CPS 230 for AI: the operational playbook APRA expects you to have
CPS 230 commenced on 1 July 2025. The standard does not mention artificial intelligence, but it regulates every material AI decision your organisation makes.
The first annual material service provider register was due to APRA by 1 October 2025. Pre-existing contracts must be compliant by 1 July 2026. APRA Chair John Lonsdale told the Australian Banking Association Conference on 24 July 2025 that prudential reviews are running, starting with significant financial institutions and extending to non-SFIs through 2026 and into 2027.
This post converts the standard into artefacts a CRO can act on: a register that classifies foundation-model vendors, tolerance levels that hold up on probabilistic systems, an exit strategy that acknowledges foundation-model lock-in, and a board pack your regulator will recognise.
Key dates
| 1 July 2025 | CPS 230 commenced |
| 1 October 2025 | First annual MSP register due to APRA |
| 10 December 2025 | APRA opened NTSP consultation |
| 30 January 2026 | NTSP submissions closed |
| 1 July 2026 | Pre-existing service provider contracts must comply |
What CPS 230 requires
CPS 230 consolidates five earlier standards (CPS 231, CPS 232, SPS 231, SPS 232, and HPS 231) and applies to every APRA-regulated entity: ADIs, general and life insurers, private health insurers, RSE licensees, and authorised NOHCs.
Three obligations sit at the core:
- Operational risk management across every process that delivers a critical operation.
- Business continuity, including documented tolerance levels and tested severe-but-plausible scenarios.
- Service provider management, including a maintained material service provider register and credible exit strategies.
The board is accountable. Senior management is responsible for implementation. CPG 230, the supervisory guidance APRA finalised in June 2024, is the document APRA staff read before a prudential review.
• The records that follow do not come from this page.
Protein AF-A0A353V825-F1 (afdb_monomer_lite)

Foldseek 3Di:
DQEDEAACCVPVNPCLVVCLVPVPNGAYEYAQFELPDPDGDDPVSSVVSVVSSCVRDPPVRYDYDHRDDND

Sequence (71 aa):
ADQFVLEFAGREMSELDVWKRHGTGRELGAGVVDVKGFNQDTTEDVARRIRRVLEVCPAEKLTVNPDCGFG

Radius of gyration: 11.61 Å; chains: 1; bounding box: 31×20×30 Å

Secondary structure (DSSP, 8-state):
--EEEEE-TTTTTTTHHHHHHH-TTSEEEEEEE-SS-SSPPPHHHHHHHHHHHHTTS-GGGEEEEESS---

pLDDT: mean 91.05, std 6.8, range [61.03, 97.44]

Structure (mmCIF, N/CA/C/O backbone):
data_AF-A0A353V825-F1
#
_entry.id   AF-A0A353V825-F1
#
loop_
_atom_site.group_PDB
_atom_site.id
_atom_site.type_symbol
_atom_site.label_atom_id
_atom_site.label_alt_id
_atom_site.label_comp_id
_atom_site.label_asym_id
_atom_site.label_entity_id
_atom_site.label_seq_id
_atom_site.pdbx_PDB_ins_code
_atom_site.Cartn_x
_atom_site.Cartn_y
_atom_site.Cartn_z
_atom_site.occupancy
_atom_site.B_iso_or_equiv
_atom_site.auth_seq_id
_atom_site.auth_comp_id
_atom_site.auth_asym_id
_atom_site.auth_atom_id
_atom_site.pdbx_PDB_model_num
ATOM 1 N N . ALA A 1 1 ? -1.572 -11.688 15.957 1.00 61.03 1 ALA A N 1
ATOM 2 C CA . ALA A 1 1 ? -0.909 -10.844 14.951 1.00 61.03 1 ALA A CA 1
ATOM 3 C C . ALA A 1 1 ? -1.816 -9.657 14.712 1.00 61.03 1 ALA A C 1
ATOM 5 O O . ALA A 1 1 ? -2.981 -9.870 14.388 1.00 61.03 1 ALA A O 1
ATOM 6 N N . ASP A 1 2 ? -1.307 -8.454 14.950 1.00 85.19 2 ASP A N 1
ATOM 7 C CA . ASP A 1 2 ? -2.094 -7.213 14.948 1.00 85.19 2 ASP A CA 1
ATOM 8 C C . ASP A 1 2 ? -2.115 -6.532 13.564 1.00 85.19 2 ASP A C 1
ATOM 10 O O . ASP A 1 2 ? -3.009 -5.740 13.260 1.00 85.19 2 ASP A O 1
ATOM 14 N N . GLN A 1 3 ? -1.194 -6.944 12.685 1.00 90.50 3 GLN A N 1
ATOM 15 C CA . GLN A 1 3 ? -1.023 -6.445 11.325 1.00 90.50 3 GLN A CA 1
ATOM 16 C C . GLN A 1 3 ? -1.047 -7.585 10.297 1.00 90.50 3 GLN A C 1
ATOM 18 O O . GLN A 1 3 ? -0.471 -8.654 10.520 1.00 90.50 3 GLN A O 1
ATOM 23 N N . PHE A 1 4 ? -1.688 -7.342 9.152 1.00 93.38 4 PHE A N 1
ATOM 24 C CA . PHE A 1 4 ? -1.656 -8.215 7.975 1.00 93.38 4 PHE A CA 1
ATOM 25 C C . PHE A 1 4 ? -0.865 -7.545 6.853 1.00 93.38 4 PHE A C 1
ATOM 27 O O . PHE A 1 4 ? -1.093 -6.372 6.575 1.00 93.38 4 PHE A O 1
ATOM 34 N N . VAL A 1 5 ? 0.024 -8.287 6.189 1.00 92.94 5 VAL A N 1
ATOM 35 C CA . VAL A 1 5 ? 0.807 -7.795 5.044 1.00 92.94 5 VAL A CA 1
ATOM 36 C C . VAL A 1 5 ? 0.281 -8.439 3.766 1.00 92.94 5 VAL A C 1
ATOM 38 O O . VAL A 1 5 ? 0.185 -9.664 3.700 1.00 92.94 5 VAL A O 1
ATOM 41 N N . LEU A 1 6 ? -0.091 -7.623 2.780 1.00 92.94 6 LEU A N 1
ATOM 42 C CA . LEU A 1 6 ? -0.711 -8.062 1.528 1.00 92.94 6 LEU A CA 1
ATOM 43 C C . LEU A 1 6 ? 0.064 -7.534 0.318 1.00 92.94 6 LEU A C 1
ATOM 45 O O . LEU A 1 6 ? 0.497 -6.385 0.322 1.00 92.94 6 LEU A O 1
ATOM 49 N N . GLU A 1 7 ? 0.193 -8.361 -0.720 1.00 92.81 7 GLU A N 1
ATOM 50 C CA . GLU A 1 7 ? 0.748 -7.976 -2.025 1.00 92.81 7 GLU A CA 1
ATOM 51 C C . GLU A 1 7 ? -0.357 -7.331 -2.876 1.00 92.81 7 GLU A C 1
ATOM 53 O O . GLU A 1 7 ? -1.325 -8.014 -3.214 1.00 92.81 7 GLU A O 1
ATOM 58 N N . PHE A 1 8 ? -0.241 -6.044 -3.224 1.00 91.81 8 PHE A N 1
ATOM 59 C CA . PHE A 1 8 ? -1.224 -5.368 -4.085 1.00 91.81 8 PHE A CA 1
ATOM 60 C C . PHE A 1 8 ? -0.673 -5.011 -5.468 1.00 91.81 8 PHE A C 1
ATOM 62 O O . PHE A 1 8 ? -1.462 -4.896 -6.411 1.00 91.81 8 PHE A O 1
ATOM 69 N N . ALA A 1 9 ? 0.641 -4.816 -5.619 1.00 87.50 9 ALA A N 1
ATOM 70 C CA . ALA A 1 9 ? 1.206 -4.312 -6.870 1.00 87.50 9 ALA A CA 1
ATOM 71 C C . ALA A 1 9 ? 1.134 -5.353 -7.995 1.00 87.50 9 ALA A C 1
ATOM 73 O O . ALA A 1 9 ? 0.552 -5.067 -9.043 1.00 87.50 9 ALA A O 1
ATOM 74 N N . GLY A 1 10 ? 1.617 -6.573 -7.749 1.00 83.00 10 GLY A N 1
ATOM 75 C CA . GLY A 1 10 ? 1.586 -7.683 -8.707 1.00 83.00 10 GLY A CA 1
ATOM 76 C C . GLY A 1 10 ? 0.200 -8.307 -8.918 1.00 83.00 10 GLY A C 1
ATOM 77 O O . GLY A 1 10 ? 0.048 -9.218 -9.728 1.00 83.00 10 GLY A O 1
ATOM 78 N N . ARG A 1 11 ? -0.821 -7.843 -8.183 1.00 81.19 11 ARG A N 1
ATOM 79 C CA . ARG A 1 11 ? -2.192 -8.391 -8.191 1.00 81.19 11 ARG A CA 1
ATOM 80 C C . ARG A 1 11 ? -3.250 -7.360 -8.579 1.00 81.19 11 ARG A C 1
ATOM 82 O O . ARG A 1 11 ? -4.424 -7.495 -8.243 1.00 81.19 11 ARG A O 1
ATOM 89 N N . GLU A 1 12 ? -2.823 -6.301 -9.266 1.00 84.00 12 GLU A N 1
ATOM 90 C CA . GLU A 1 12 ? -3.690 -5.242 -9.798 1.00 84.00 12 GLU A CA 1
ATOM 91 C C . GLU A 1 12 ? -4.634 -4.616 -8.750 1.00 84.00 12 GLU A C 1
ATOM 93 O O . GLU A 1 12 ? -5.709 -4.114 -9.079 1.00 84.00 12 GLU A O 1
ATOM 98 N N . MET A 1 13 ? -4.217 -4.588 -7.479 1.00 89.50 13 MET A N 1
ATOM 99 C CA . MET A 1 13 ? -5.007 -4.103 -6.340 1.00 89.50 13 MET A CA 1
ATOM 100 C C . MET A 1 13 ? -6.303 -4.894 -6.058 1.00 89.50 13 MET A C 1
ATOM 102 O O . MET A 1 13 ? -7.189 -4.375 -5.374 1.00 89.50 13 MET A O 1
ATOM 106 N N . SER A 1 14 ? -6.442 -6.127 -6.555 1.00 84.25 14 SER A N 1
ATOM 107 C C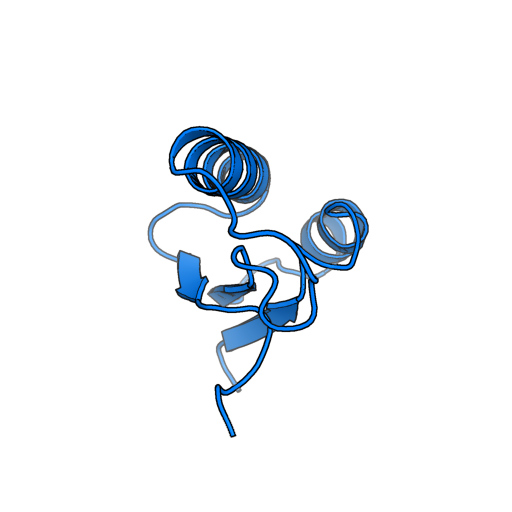A . SER A 1 14 ? -7.678 -6.923 -6.427 1.00 84.25 14 SER A CA 1
ATOM 108 C C . SER A 1 14 ? -8.074 -7.229 -4.971 1.00 84.25 14 SER A C 1
ATOM 110 O O . SER A 1 14 ? -9.246 -7.393 -4.635 1.00 84.25 14 SER A O 1
ATOM 112 N N . GLU A 1 15 ? -7.097 -7.224 -4.069 1.00 85.06 15 GLU A N 1
ATOM 113 C CA . GLU A 1 15 ? -7.243 -7.522 -2.648 1.00 85.06 15 GLU A CA 1
ATOM 114 C C . GLU A 1 15 ? -7.889 -6.379 -1.852 1.00 85.06 15 GLU A C 1
ATOM 116 O O . GLU A 1 15 ? -8.272 -6.585 -0.698 1.00 85.06 15 GLU A O 1
ATOM 121 N N . LEU A 1 16 ? -8.040 -5.179 -2.432 1.00 89.94 16 LEU A N 1
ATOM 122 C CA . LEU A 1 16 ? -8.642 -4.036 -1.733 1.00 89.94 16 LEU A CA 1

Artificial intelligence is not a critical operation
Listing "artificial intelligence" on a register is a category error, because AI is an input, not an operation. The critical operation is the decision it supports: a fraud alert, a credit decision, a claims triage, a member-advice interaction.
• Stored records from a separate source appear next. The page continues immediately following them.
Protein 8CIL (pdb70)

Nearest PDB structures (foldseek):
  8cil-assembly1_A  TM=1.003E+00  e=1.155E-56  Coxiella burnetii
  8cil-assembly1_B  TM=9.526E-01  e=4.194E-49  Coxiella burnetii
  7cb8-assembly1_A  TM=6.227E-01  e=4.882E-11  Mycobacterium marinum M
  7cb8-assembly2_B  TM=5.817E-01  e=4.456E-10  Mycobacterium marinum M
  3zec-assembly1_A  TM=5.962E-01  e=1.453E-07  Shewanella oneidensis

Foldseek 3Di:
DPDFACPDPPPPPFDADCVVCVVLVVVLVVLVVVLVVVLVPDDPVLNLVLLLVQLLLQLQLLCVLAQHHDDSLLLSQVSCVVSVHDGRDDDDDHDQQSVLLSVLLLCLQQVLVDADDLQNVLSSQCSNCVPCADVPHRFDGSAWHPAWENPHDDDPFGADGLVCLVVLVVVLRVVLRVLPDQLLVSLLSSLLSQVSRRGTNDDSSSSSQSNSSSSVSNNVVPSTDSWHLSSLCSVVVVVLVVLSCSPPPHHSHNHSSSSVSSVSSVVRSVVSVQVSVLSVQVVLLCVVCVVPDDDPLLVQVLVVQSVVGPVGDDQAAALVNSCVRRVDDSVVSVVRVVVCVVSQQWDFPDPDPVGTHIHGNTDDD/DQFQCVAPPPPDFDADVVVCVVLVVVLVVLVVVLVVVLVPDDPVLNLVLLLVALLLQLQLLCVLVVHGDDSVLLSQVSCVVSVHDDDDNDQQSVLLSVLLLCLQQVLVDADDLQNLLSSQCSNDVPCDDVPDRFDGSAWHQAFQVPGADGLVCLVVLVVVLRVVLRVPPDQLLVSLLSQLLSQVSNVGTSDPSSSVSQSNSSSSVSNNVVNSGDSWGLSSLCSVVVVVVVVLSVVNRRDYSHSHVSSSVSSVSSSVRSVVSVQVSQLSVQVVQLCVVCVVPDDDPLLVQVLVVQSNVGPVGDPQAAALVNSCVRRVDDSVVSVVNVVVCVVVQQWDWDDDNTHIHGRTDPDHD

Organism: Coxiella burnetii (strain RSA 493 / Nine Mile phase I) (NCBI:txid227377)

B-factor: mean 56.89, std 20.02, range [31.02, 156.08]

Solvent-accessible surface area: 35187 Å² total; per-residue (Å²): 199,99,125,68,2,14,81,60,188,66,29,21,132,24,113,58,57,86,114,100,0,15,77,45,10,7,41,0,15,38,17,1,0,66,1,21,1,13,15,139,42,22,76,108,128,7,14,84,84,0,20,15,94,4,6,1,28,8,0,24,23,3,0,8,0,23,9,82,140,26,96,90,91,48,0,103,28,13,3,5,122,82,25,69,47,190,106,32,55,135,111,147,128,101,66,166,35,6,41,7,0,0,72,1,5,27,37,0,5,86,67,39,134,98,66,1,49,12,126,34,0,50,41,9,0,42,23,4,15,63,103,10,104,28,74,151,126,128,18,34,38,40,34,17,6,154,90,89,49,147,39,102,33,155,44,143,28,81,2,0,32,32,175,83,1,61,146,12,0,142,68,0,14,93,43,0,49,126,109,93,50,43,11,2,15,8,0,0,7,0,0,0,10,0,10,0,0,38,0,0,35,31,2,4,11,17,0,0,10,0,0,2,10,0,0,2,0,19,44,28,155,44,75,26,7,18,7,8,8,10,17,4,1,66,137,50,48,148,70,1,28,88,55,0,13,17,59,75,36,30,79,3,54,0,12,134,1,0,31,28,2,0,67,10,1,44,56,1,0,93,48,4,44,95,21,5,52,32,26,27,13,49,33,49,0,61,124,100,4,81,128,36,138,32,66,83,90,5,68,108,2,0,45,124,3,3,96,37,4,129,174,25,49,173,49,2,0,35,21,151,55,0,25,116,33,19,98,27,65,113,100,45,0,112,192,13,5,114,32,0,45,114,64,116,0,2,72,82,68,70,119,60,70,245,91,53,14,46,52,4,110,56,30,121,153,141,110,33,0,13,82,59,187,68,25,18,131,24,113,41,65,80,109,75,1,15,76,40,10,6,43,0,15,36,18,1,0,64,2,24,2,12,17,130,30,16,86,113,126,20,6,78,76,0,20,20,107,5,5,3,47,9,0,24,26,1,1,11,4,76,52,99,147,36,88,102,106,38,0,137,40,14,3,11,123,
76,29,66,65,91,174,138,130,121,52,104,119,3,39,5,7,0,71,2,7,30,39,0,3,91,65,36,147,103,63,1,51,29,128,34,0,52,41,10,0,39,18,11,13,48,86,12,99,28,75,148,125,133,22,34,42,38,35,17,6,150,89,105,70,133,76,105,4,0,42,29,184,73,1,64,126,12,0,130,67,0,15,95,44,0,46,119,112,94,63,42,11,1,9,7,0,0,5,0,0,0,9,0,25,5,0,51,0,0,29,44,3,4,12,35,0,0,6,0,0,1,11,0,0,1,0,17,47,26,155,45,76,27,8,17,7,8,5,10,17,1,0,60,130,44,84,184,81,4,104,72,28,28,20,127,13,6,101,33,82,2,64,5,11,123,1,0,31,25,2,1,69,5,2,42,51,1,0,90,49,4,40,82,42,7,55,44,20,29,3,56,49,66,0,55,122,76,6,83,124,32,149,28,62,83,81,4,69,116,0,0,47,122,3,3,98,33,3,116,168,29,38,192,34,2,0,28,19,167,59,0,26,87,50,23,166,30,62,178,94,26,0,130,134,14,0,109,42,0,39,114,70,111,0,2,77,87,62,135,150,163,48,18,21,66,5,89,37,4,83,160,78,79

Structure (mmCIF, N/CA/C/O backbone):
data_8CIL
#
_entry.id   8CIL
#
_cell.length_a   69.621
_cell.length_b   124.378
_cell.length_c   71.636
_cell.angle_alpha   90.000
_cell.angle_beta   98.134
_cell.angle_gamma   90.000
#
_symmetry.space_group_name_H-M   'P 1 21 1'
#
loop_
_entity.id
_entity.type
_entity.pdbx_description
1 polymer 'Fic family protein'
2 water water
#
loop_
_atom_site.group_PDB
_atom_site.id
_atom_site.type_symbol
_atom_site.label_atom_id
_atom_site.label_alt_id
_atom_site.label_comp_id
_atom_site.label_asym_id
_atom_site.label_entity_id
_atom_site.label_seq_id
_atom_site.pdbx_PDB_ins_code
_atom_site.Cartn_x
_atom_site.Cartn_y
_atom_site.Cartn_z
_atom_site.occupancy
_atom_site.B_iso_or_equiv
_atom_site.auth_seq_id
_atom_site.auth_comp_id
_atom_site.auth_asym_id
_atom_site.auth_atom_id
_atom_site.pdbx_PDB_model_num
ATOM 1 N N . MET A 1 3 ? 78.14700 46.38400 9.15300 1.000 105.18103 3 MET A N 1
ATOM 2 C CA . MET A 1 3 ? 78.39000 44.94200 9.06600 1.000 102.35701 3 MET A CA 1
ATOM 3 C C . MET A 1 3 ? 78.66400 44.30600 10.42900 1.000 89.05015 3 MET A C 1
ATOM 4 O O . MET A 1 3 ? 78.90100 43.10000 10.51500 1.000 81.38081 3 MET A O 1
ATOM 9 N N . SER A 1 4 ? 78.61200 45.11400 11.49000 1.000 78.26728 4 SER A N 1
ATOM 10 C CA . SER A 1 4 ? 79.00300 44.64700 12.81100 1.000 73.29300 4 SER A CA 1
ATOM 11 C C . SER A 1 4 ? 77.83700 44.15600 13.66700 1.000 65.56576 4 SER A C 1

| Example | Critical? | Why |
|---|---|---|
| Credit-decisioning model in retail lending | Yes | The decision affects customer access to finance |
| General member chatbot with always-human escalation | Maybe | Depends on whether silent misrouting breaches tolerance |
| Internal GenAI summariser of adviser notes | No | Output is internal, not a regulated decision |
The first job of a CPS 230 AI programme is to make this judgement consistently. The second is to document it, because the opening question in any prudential review is "show me the reasoning."
When ANZ migrated its operational-risk stack into ServiceNow to meet CPS 230, the exercise mapped 19 critical operations across roughly 43,000 supporting resources and 16 non-financial risk themes. That is what a tier-one bank's register looks like in practice.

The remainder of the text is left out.